» Work instruction:
Beginning with the line that holds "192 -34.606 1.00 41.16 23 SER A O 1", output every remaining line of the material below exactly, and include none of the pictures.

» Dataset records:
--- START ---

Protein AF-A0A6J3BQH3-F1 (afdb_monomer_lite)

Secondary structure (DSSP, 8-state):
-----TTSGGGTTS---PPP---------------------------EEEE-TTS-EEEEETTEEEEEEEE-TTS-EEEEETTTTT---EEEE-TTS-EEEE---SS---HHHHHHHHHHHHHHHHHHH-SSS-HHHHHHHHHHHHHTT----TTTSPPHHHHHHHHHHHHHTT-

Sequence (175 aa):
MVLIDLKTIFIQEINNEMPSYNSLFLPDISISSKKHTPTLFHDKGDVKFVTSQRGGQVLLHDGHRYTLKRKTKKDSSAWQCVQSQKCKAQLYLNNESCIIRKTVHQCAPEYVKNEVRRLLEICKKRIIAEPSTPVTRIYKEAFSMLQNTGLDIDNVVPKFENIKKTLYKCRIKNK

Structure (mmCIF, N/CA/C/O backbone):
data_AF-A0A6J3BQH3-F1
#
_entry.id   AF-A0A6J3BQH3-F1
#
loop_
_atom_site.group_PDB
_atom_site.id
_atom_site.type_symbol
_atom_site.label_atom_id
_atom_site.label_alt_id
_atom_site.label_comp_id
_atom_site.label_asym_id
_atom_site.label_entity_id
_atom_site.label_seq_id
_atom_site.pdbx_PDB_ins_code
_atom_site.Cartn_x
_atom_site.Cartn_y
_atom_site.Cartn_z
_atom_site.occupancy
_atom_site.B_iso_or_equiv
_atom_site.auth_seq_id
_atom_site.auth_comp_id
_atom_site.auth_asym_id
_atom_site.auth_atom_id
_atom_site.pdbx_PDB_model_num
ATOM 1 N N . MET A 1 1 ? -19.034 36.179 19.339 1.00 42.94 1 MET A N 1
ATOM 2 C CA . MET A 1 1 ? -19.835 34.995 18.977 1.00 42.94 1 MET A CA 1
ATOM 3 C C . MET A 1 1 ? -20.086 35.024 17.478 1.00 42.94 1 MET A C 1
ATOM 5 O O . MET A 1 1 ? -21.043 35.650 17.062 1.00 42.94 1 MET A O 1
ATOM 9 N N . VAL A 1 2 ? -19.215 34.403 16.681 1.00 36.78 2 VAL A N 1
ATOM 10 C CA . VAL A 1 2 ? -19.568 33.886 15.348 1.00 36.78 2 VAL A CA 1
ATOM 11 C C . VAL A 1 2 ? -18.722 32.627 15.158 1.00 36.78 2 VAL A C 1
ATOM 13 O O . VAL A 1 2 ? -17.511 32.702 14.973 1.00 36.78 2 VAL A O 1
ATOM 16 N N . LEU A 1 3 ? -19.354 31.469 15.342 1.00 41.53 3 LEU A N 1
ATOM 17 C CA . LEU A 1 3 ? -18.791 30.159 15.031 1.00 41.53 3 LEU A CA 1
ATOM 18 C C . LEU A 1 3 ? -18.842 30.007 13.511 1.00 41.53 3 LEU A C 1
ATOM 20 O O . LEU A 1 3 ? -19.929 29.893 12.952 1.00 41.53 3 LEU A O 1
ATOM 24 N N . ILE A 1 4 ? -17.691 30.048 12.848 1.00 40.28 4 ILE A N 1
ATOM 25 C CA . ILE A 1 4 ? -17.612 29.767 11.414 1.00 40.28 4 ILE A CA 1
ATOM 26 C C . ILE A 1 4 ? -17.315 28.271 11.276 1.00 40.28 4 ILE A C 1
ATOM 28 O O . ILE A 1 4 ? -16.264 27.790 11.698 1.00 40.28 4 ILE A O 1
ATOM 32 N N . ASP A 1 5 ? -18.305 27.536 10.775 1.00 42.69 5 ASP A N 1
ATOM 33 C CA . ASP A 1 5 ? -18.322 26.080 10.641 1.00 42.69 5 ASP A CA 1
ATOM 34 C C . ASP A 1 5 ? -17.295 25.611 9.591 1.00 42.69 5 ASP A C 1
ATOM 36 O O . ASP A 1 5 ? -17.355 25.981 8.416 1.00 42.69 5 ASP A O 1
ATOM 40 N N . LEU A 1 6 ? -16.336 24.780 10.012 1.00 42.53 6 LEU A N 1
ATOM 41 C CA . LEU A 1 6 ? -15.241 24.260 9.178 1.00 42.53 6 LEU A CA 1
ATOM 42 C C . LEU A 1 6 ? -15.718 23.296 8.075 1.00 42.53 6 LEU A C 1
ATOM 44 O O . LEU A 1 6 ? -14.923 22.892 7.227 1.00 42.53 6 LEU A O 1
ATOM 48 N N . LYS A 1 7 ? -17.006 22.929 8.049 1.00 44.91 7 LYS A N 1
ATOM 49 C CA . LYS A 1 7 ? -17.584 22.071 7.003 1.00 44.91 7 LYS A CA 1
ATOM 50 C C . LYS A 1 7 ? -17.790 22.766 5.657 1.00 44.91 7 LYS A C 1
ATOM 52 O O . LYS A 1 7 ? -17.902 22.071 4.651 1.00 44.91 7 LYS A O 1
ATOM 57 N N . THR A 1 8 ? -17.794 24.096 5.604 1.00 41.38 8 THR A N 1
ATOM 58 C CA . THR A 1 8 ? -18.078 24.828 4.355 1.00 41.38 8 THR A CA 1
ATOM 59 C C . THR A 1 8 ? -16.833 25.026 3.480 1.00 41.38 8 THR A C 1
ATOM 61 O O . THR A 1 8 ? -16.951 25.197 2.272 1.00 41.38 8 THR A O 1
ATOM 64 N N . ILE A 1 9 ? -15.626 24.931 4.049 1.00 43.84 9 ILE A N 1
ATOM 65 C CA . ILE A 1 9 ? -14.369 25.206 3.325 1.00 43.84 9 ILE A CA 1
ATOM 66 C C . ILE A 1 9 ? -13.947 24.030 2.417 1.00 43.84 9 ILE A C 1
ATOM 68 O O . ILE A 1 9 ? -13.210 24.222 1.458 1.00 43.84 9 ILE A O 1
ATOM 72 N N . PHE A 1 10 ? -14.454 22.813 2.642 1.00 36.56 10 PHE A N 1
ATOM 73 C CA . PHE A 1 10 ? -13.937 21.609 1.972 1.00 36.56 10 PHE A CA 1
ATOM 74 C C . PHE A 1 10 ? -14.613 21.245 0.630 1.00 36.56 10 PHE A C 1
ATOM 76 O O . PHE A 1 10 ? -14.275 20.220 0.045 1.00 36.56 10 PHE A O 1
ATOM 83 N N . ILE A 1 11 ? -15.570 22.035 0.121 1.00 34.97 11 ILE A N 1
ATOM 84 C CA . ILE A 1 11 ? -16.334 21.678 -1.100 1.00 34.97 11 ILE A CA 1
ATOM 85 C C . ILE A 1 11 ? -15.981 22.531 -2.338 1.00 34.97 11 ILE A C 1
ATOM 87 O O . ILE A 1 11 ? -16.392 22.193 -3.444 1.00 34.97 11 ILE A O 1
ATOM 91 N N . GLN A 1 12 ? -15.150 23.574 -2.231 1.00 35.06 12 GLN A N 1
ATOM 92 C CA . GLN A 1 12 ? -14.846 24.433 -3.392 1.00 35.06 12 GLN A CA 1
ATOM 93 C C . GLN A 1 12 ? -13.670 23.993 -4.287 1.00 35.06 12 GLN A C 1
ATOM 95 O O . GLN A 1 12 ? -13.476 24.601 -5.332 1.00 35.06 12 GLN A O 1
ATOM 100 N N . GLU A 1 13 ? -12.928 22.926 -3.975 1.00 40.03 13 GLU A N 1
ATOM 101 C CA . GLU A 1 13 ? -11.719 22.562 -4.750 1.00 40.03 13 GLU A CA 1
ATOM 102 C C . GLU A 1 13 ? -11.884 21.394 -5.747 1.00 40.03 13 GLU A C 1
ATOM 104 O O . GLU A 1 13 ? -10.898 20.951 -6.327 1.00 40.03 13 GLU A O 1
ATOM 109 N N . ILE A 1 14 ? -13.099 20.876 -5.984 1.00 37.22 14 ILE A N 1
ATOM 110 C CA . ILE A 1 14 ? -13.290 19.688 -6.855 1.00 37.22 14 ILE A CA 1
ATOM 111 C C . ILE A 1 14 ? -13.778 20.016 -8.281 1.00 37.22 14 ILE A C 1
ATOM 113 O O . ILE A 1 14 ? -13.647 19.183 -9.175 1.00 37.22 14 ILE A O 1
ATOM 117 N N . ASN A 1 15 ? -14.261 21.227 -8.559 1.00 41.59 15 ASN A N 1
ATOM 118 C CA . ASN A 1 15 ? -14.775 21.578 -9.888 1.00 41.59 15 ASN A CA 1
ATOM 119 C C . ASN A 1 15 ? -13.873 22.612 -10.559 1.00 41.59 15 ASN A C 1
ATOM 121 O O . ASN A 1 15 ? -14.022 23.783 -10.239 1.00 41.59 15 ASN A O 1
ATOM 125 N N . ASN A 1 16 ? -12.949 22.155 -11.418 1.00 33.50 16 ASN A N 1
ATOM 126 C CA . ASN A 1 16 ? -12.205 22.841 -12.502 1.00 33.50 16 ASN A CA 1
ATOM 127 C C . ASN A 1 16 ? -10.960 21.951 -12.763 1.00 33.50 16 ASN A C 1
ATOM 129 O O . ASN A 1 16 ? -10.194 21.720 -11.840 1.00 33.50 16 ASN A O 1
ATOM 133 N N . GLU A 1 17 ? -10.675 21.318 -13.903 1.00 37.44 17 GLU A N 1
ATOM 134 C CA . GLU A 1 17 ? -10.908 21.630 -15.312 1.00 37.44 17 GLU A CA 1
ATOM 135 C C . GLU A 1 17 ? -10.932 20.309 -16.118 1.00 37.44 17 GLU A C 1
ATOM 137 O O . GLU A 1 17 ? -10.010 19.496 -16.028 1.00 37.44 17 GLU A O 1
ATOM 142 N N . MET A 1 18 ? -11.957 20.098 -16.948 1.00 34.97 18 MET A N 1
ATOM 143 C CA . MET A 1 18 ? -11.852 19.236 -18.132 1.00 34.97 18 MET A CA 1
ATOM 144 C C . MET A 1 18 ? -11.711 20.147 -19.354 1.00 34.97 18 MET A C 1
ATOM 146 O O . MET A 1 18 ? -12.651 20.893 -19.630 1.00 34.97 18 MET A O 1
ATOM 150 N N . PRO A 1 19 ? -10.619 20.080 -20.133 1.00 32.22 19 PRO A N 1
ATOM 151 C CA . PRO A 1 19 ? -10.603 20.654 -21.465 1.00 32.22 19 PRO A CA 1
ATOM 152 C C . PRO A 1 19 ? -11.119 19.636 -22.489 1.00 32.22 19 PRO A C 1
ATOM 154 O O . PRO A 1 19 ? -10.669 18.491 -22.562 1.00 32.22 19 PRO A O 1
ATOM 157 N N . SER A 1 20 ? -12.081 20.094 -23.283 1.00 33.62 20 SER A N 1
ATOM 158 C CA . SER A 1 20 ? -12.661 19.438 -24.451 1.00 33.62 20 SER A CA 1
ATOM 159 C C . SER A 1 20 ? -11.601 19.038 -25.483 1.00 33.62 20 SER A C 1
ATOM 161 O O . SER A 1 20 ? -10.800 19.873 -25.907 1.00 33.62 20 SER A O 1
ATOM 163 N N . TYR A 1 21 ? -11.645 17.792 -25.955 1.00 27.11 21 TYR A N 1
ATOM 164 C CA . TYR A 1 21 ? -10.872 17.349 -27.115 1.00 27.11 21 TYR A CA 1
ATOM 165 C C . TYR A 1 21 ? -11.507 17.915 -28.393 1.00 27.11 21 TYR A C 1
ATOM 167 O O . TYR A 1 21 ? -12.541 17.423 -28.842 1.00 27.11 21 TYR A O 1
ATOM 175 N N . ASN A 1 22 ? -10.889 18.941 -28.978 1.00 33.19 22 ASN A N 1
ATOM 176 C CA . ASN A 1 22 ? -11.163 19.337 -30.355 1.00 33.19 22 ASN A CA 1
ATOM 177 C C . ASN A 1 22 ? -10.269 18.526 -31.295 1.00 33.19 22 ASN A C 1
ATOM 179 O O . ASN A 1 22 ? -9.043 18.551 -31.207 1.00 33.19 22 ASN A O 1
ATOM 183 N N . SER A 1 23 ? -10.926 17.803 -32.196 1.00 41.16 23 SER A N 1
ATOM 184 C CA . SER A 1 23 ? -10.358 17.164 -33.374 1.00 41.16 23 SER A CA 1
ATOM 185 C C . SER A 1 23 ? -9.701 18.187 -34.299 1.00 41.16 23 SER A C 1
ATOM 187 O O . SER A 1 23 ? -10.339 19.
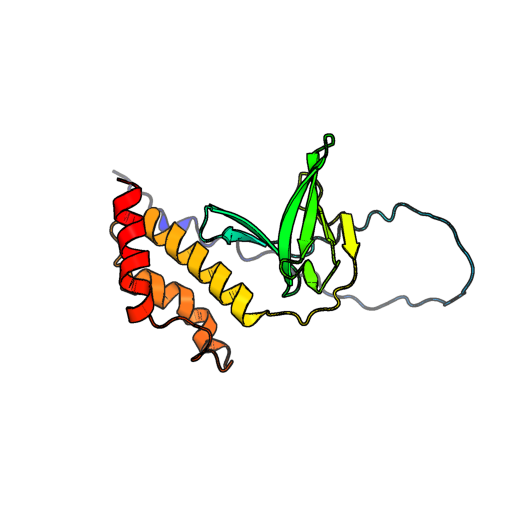192 -34.606 1.00 41.16 23 SER A O 1
ATOM 189 N N . LEU A 1 24 ? -8.486 17.893 -34.775 1.00 34.59 24 LEU A N 1
ATOM 190 C CA . LEU A 1 24 ? -7.964 18.061 -36.146 1.00 34.59 24 LEU A CA 1
ATOM 191 C C . LEU A 1 24 ? -6.424 18.024 -36.102 1.00 34.59 24 LEU A C 1
ATOM 193 O O . LEU A 1 24 ? -5.827 18.437 -35.116 1.00 34.59 24 LEU A O 1
ATOM 197 N N . PHE A 1 25 ? -5.820 17.563 -37.201 1.00 31.39 25 PHE A N 1
ATOM 198 C CA . PHE A 1 25 ? -4.382 17.379 -37.472 1.00 31.39 25 PHE A CA 1
ATOM 199 C C . PHE A 1 25 ? -3.789 16.001 -37.135 1.00 31.39 25 PHE A C 1
ATOM 201 O O . PHE A 1 25 ? -3.067 15.806 -36.162 1.00 31.39 25 PHE A O 1
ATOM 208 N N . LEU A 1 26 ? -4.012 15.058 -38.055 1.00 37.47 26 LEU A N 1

--- END ---

» Result:
192 -34.606 1.00 41.16 23 SER A O 1
ATOM 189 N N . LEU A 1 24 ? -8.486 17.893 -34.775 1.00 34.59 24 LEU A N 1
ATOM 190 C CA . LEU A 1 24 ? -7.964 18.061 -36.146 1.00 34.59 24 LEU A CA 1
ATOM 191 C C . LEU A 1 24 ? -6.424 18.024 -36.102 1.00 34.59 24 LEU A C 1
ATOM 193 O O . LEU A 1 24 ? -5.827 18.437 -35.116 1.00 34.59 24 LEU A O 1
ATOM 197 N N . PHE A 1 25 ? -5.820 17.563 -37.201 1.00 31.39 25 PHE A N 1
ATOM 198 C CA . PHE A 1 25 ? -4.382 17.379 -37.472 1.00 31.39 25 PHE A CA 1
ATOM 199 C C . PHE A 1 25 ? -3.789 16.001 -37.135 1.00 31.39 25 PHE A C 1
ATOM 201 O O . PHE A 1 25 ? -3.067 15.806 -36.162 1.00 31.39 25 PHE A O 1
ATOM 208 N N . LEU A 1 26 ? -4.012 15.058 -38.055 1.00 37.47 26 LEU A N 1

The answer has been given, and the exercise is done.